R Subsetting Exercises: 20 Practice Problems for Vectors, Lists, and Data Frames
Twenty scenario-based subsetting exercises grouped into five themed sections covering vectors, lists, data frames, matrices, and advanced patterns. Every problem ships with an expected result so you can verify your answer, and solutions stay hidden behind reveal toggles so you actually try first.
Section 1. Subsetting vectors (4 problems)
Exercise 1.1: Extract elements by position and by name
Task: A teacher has stored mid-term scores in a named numeric vector called scores. Use [] to first extract the 2nd and 4th scores by position, then extract the same two scores by name. Save the name-based extraction to ex_1_1.
Expected result:
#> science history
#> 92 95
Difficulty: Beginner
There are two ways to point at the same element: by the slot it occupies, or by the label attached to it.

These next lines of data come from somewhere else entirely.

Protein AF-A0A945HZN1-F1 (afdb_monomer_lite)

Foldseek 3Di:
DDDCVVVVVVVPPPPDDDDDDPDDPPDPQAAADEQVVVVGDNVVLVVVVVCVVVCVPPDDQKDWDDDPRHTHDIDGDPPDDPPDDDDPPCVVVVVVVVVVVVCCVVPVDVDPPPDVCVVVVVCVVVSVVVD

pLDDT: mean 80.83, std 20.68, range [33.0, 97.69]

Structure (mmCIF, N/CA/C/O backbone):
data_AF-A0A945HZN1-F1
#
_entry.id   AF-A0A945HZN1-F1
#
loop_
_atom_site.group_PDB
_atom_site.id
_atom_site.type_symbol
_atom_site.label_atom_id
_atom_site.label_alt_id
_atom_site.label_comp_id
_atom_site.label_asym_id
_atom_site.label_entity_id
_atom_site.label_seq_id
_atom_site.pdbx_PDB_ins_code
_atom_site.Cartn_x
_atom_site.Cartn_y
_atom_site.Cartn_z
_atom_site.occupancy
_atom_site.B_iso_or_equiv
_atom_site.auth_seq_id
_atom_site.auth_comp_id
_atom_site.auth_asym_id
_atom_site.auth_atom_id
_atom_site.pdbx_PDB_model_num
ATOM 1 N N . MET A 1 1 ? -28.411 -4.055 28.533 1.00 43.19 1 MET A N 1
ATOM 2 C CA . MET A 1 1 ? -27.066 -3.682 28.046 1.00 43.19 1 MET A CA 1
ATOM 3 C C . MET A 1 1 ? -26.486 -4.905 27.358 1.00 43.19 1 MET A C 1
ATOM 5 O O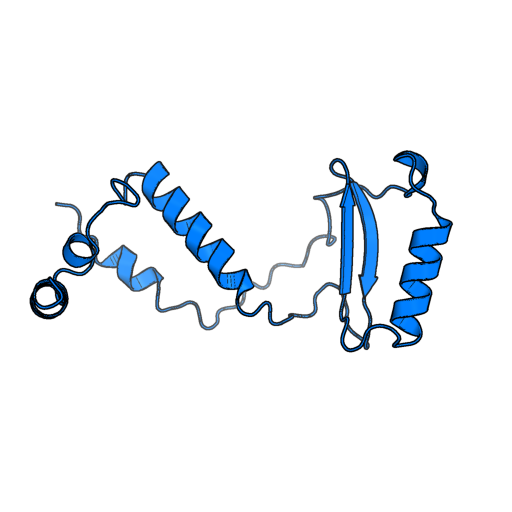 . MET A 1 1 ? -26.405 -5.951 27.993 1.00 43.19 1 MET A O 1
ATOM 9 N N . LYS A 1 2 ? -26.265 -4.843 26.039 1.00 38.22 2 LYS A N 1
ATOM 10 C CA . LYS A 1 2 ? -25.788 -5.994 25.257 1.00 38.22 2 LYS A CA 1
ATOM 11 C C . LYS A 1 2 ? -24.339 -6.296 25.656 1.00 38.22 2 LYS A C 1
ATOM 13 O O . LYS A 1 2 ? -23.533 -5.382 25.769 1.00 38.22 2 LYS A O 1
ATOM 18 N N . ASN A 1 3 ? -24.050 -7.569 25.923 1.00 39.00 3 ASN A N 1
ATOM 19 C CA . ASN A 1 3 ? -22.727 -8.064 26.303 1.00 39.00 3 ASN A CA 1
ATOM 20 C C . ASN A 1 3 ? -21.711 -7.749 25.193 1.00 39.00 3 ASN A C 1
ATOM 22 O O . ASN A 1 3 ? -21.772 -8.363 24.134 1.00 39.00 3 ASN A O 1
ATOM 26 N N . ILE A 1 4 ? -20.778 -6.831 25.462 1.00 46.09 4 ILE A N 1
ATOM 27 C CA . ILE A 1 4 ? -19.676 -6.418 24.564 1.00 46.09 4 ILE A CA 1
ATOM 28 C C . ILE A 1 4 ? -18.468 -7.377 24.637 1.00 46.09 4 ILE A C 1
ATOM 30 O O . ILE A 1 4 ? -17.565 -7.338 23.806 1.00 46.09 4 ILE A O 1
ATOM 34 N N . LYS A 1 5 ? -18.504 -8.359 25.547 1.00 42.25 5 LYS A N 1
ATOM 35 C CA . LYS A 1 5 ? -17.454 -9.379 25.703 1.00 42.25 5 LYS A CA 1
ATOM 36 C C . LYS A 1 5 ? -17.101 -10.210 24.447 1.00 42.25 5 LYS A C 1
ATOM 38 O O . LYS A 1 5 ? -15.949 -10.626 24.383 1.00 42.25 5 LYS A O 1
ATOM 43 N N . PRO A 1 6 ? -17.973 -10.453 23.441 1.00 45.19 6 PRO A N 1
ATOM 44 C CA . PRO A 1 6 ? -17.534 -11.138 22.225 1.00 45.19 6 PRO A CA 1
ATOM 45 C C . PRO A 1 6 ? -16.802 -10.212 21.239 1.00 45.19 6 PRO A C 1
ATOM 47 O O . PRO A 1 6 ? -16.114 -10.716 20.362 1.00 45.19 6 PRO A O 1
ATOM 50 N N . PHE A 1 7 ? -16.896 -8.884 21.388 1.00 43.00 7 PHE A N 1
ATOM 51 C CA . PHE A 1 7 ? -16.223 -7.926 20.500 1.00 43.00 7 PHE A CA 1
ATOM 52 C C . PHE A 1 7 ? -14.740 -7.756 20.867 1.00 43.00 7 PHE A C 1
ATOM 54 O O . PHE A 1 7 ? -13.885 -7.684 19.993 1.00 43.00 7 PHE A O 1
ATOM 61 N N . PHE A 1 8 ? -14.410 -7.828 22.163 1.00 42.88 8 PHE A N 1
ATOM 62 C CA . PHE A 1 8 ? -13.020 -7.783 22.638 1.00 42.88 8 PHE A CA 1
ATOM 63 C C . PHE A 1 8 ? -12.256 -9.108 22.441 1.00 42.88 8 PHE A C 1
ATOM 65 O O . PHE A 1 8 ? -11.030 -9.115 22.396 1.00 42.88 8 PHE A O 1
ATOM 72 N N . LEU A 1 9 ? -12.963 -10.232 22.258 1.00 38.38 9 LEU A N 1
ATOM 73 C CA . LEU A 1 9 ? -12.346 -11.527 21.932 1.00 38.38 9 LEU A CA 1
ATOM 74 C C . LEU A 1 9 ? -11.958 -11.642 20.442 1.00 38.38 9 LEU A C 1
ATOM 76 O O . LEU A 1 9 ? -11.190 -12.529 20.078 1.00 38.38 9 LEU A O 1
ATOM 80 N N . LEU A 1 10 ? -12.446 -10.734 19.587 1.00 38.25 10 LEU A N 1
ATOM 81 C CA . LEU A 1 10 ? -12.138 -10.710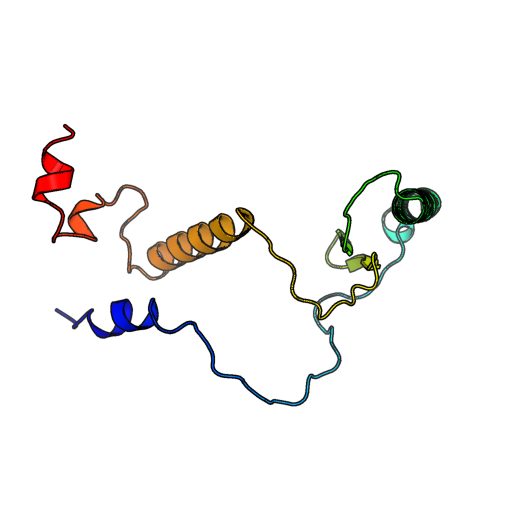 18.154 1.00 38.25 10 LEU A CA 1
ATOM 82 C C . LEU A 1 10 ? -10.816 -9.979 17.831 1.00 38.25 10 LEU A C 1
ATOM 84 O O . LEU A 1 10 ? -10.296 -10.116 16.731 1.00 38.25 10 LEU A O 1
ATOM 88 N N . LEU A 1 11 ? -10.228 -9.264 18.797 1.00 40.25 11 LEU A N 1
ATOM 89 C CA . LEU A 1 11 ? -8.981 -8.499 18.626 1.00 40.25 11 LEU A CA 1
ATOM 90 C C . LEU A 1 11 ? -7.710 -9.237 19.100 1.00 40.25 11 LEU A C 1
ATOM 92 O O . LEU A 1 11 ? -6.623 -8.670 19.064 1.00 40.25 11 LEU A O 1
ATOM 96 N N . LEU A 1 12 ? -7.820 -10.514 19.496 1.00 39.69 12 LEU A N 1
ATOM 97 C CA . LEU A 1 12 ? -6.706 -11.315 20.039 1.00 39.69 12 LEU A CA 1
ATOM 98 C C . LEU A 1 12 ? -6.468 -12.674 19.338 1.00 39.69 12 LEU A C 1
ATOM 100 O O . LEU A 1 12 ? -5.662 -13.466 19.817 1.00 39.69 12 LEU A O 1
ATOM 104 N N . PHE A 1 13 ? -7.101 -12.937 18.183 1.00 35.91 13 PHE A N 1
ATOM 105 C CA . PHE A 1 13 ? -6.939 -14.184 17.404 1.00 35.91 13 PHE A CA 1
ATOM 106 C C . PHE A 1 13 ? -6.672 -13.972 15.897 1.00 35.91 13 PHE A C 1
ATOM 108 O O . PHE A 1 13 ? -7.149 -14.735 15.065 1.00 35.91 13 PHE A O 1
ATOM 115 N N . CYS A 1 14 ? -5.858 -12.981 15.516 1.00 36.09 14 CYS A N 1
ATOM 116 C CA . CYS A 1 14 ? -5.360 -12.865 14.131 1.00 36.09 14 CYS A CA 1
ATOM 117 C C . CYS A 1 14 ? -3.980 -13.515 13.900 1.00 36.09 14 CYS A C 1
ATOM 119 O O . CYS A 1 14 ? -3.293 -13.180 12.939 1.00 36.09 14 CYS A O 1
ATOM 121 N N . SER A 1 15 ? -3.575 -14.483 14.731 1.00 43.81 15 SER A N 1
ATOM 122 C CA . SER A 1 15 ? -2.502 -15.421 14.387 1.00 43.81 15 SER A CA 1
ATOM 123 C C . SER A 1 15 ? -3.090 -16.755 13.902 1.00 43.81 15 SER A C 1
ATOM 125 O O . SER A 1 15 ? -3.535 -17.591 14.681 1.00 43.81 15 SER A O 1
ATOM 127 N N . CYS A 1 16 ? -3.036 -16.929 12.578 1.00 42.44 16 CYS A N 1
ATOM 128 C CA . CYS A 1 16 ? -3.128 -18.184 11.823 1.00 42.44 16 CYS A CA 1
ATOM 129 C C . CYS A 1 16 ? -4.443 -18.986 11.880 1.00 42.44 16 CYS A C 1
ATOM 131 O O . CYS A 1 16 ? -4.563 -19.871 12.717 1.00 42.44 16 CYS A O 1
ATOM 133 N N . VAL A 1 17 ? -5.295 -18.854 10.848 1.00 38.59 17 VAL A N 1
ATOM 134 C CA . VAL A 1 17 ? -5.815 -20.010 10.078 1.00 38.59 17 VAL A CA 1
ATOM 135 C C . VAL A 1 17 ? -6.025 -19.604 8.609 1.00 38.59 17 VAL A C 1
ATOM 137 O O . VAL A 1 17 ? -6.723 -18.644 8.306 1.00 38.59 17 VAL A O 1
ATOM 140 N N . PHE A 1 18 ? -5.398 -20.375 7.720 1.00 42.84 18 PHE A N 1
ATOM 141 C CA . PHE A 1 18 ? -5.592 -20.446 6.269 1.00 42.84 18 PHE A CA 1
ATOM 142 C C . PHE A 1 18 ? -7.068 -20.510 5.835 1.00 42.84 18 PHE A C 1
ATOM 144 O O . PHE A 1 18 ? -7.823 -21.326 6.360 1.00 42.84 18 PHE A O 1
ATOM 151 N N . THR A 1 19 ? -7.423 -19.832 4.741 1.00 33.00 19 THR A N 1
ATOM 152 C CA . THR A 1 19 ? -8.476 -20.312 3.829 1.00 33.00 19 THR A CA 1
ATOM 153 C C . THR A 1 19 ? -7.841 -20.720 2.508 1.00 33.00 19 THR A C 1
ATOM 155 O O . THR A 1 19 ? -7.312 -19.899 1.766 1.00 33.00 19 THR A O 1
ATOM 158 N N . ASN A 1 20 ? -7.859 -22.029 2.271 1.00 44.66 20 ASN A N 1
ATOM 159 C CA . ASN A 1 20 ? -7.527 -22.686 1.020 1.00 44.66 20 ASN A CA 1
ATOM 160 C C . ASN A 1 20 ? -8.782 -22.645 0.135 1.00 44.66 20 ASN A C 1
ATOM 162 O O . ASN A 1 20 ? -9.610 -23.552 0.192 1.00 44.66 20 ASN A O 1
ATOM 166 N N . GLU A 1 21 ? -8.949 -21.566 -0.619 1.00 38.84 21 GLU A N 1
ATOM 167 C CA . GL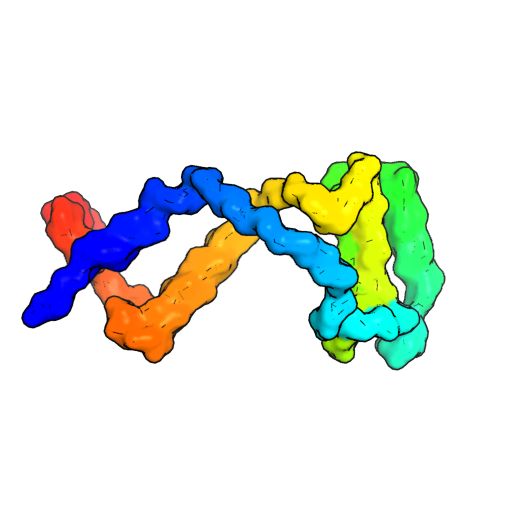U A 1 21 ? -9.801 -21.546 -1.806 1.00 38.84 21 GLU A CA 1
ATOM 168 C C . GLU A 1 21 ? -8.895 -21.207 -2.988 1.00 38.84 21 GLU A C 1
ATOM 170 O O . GLU A 1 21 ? -7.978 -20.396 -2.853 1.00 38.84 21 GLU A O 1
ATOM 175 N N . ASN A 1 22 ? -9.081 -21.905 -4.112 1.00 44.28 22 ASN A N 1
ATOM 176 C CA . ASN A 1 22 ? -8.299 -21.679 -5.325 1.00 44.28 22 ASN A CA 1
ATOM 177 C C . ASN A 1 22 ? -8.277 -20.180 -5.634 1.00 44.28 22 ASN A C 1
ATOM 179 O O . ASN A 1 22 ? -9.336 -19.566 -5.746 1.00 44.28 22 ASN A O 1
ATOM 183 N N . LEU A 1 23 ? -7.076 -19.612 -5.748 1.00 44.59 23 LEU A N 1
ATOM 184 C CA . LEU A 1 23 ? -6.907 -18.205 -6.077 1.00 44.59 23 LEU A CA 1
ATOM 185 C C . LEU A 1 23 ? -7.470 -17.983 -7.486 1.00 44.59 23 LEU A C 1
ATOM 187 O O . LEU A 1 23 ? -6.919 -18.473 -8.474 1.00 44.59 23 LEU A O 1
ATOM 191 N N . GLU A 1 24 ? -8.617 -17.307 -7.548 1.00 50.06 24 GLU A N 1
ATOM 192 C CA . GLU A 1 24 ? -9.186 -16.751 -8.775 1.00 50.06 24 GLU A CA 1
ATOM 193 C C . GLU A 1 24 ? -8.134 -15.875 -9.487 1.00 50.06 24 GLU A C 1
ATOM 195 O O . GLU A 1 24 ? -7.239 -15.352 -8.817 1.00 50.06 24 GLU A O 1
ATOM 200 N N . PRO A 1 25 ? -8.215 -15.693 -10.822 1.00 52.94 25 PRO A N 1
ATOM 201 C CA . PRO A 1 25 ? -7.276 -14.850 -11.560 1.00 52.94 25 PRO A CA 1
ATOM 202 C C . PRO A 1 25 ? -7.147 -13.479 -10.882 1.00 52.94 25 PRO A C 1
ATOM 204 O O . PRO A 1 25 ? -8.140 -12.803 -10.612 1.00 52.94 25 PRO A O 1
ATOM 207 N N . ASP A 1 26 ? -5.909 -13.107 -10.587 1.00 59.91 26 ASP A N 1
ATOM 208 C CA . ASP A 1 26 ? -5.446 -12.257 -9.485 1.00 59.91 26 ASP A CA 1
ATOM 209 C C . ASP A 1 26 ? -5.798 -10.758 -9.573 1.00 59.91 26 ASP A C 1
ATOM 211 O O . ASP A 1 26 ? -5.514 -10.016 -8.632 1.00 59.91 26 ASP A O 1
ATOM 215 N N . GLN A 1 27 ? -6.470 -10.291 -10.636 1.00 59.25 27 GLN A N 1
ATOM 216 C CA . GLN A 1 27 ? -7.109 -8.968 -10.667 1.00 59.25 27 GLN A CA 1
ATOM 217 C C . GLN A 1 27 ? -8.423 -8.939 -11.473 1.00 59.25 27 GLN A C 1
ATOM 219 O O . GLN A 1 27 ? -8.436 -9.098 -12.692 1.00 59.25 27 GLN A O 1
ATOM 224 N N . GLN A 1 28 ? -9.530 -8.596 -10.799 1.00 59.69 28 GLN A N 1
ATOM 225 C CA . GLN A 1 28 ? -10.737 -8.012 -11.420 1.00 59.69 28 GLN A CA 1
ATOM 226 C C . GLN A 1 28 ? -10.909 -6.516 -11.092 1.00 59.69 28 GLN A C 1
ATOM 228 O O . GLN A 1 28 ? -11.841 -5.880 -11.581 1.00 59.69 28 GLN A O 1
ATOM 233 N N . THR A 1 29 ? -10.036 -5.941 -10.256 1.00 76.19 29 THR A N 1
ATOM 234 C CA . THR A 1 29 ? -10.254 -4.611 -9.666 1.00 76.19 29 THR A CA 1
ATOM 235 C C . THR A 1 29 ? -9.958 -3.472 -10.639 1.00 76.19 29 THR A C 1
ATOM 237 O O . THR A 1 29 ? -10.775 -2.565 -10.784 1.00 76.19 29 THR A O 1
ATOM 240 N N . TRP A 1 30 ? -8.814 -3.513 -11.331 1.00 86.56 30 TRP A N 1
AT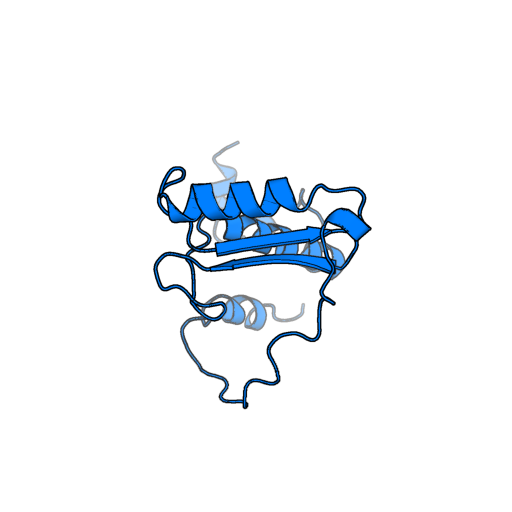OM 241 C CA . TRP A 1 30 ? -8.377 -2.435 -12.220 1.00 86.56 30 TRP A CA 1
ATOM 242 C C . TRP A 1 30 ? -8.094 -2.960 -13.621 1.00 86.56 30 TRP A C 1
ATOM 244 O O . TRP A 1 30 ? -7.494 -4.013 -13.803 1.00 86.56 30 TRP A O 1
ATOM 254 N N . ASN A 1 31 ? -8.498 -2.194 -14.632 1.00 90.88 31 ASN A N 1
ATOM 255 C CA . ASN A 1 31 ? -8.089 -2.482 -16.004 1.00 90.88 31 ASN A CA 1
ATOM 256 C C . ASN A 1 31 ? -6.740 -1.817 -16.283 1.00 90.88 31 ASN A C 1
ATOM 258 O O . ASN A 1 31 ? -6.507 -0.689 -15.841 1.00 90.88 31 ASN A O 1
ATOM 262 N N . TYR A 1 32 ? -5.906 -2.468 -17.085 1.00 90.69 32 TYR A N 1
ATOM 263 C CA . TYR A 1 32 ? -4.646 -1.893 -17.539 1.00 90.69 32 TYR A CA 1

Pass a vector of names like c("science", "history") inside [] to pick by name.
Click to reveal solution
Explanation: Position indexing with c(2, 4) and name indexing with c("science", "history") return the same named numeric vector here. Names survive every subsetting step, which is what makes the second form safer: if anyone reorders scores later, the position call grabs the wrong students while the name call still finds science and history.
Exercise 1.2: Logical and negative indexing on a vector
Task: From the scores vector created above, extract every score strictly greater than 85 using a logical condition. Then build a second result that excludes the 3rd element using negative indexing. Save the above-85 result to ex_1_2.
Expected result:
#> math science history
#> 88 92 95
Difficulty: Beginner
A comparison produces a TRUE/FALSE mask the same length as the vector, and the bracket keeps only the TRUE spots.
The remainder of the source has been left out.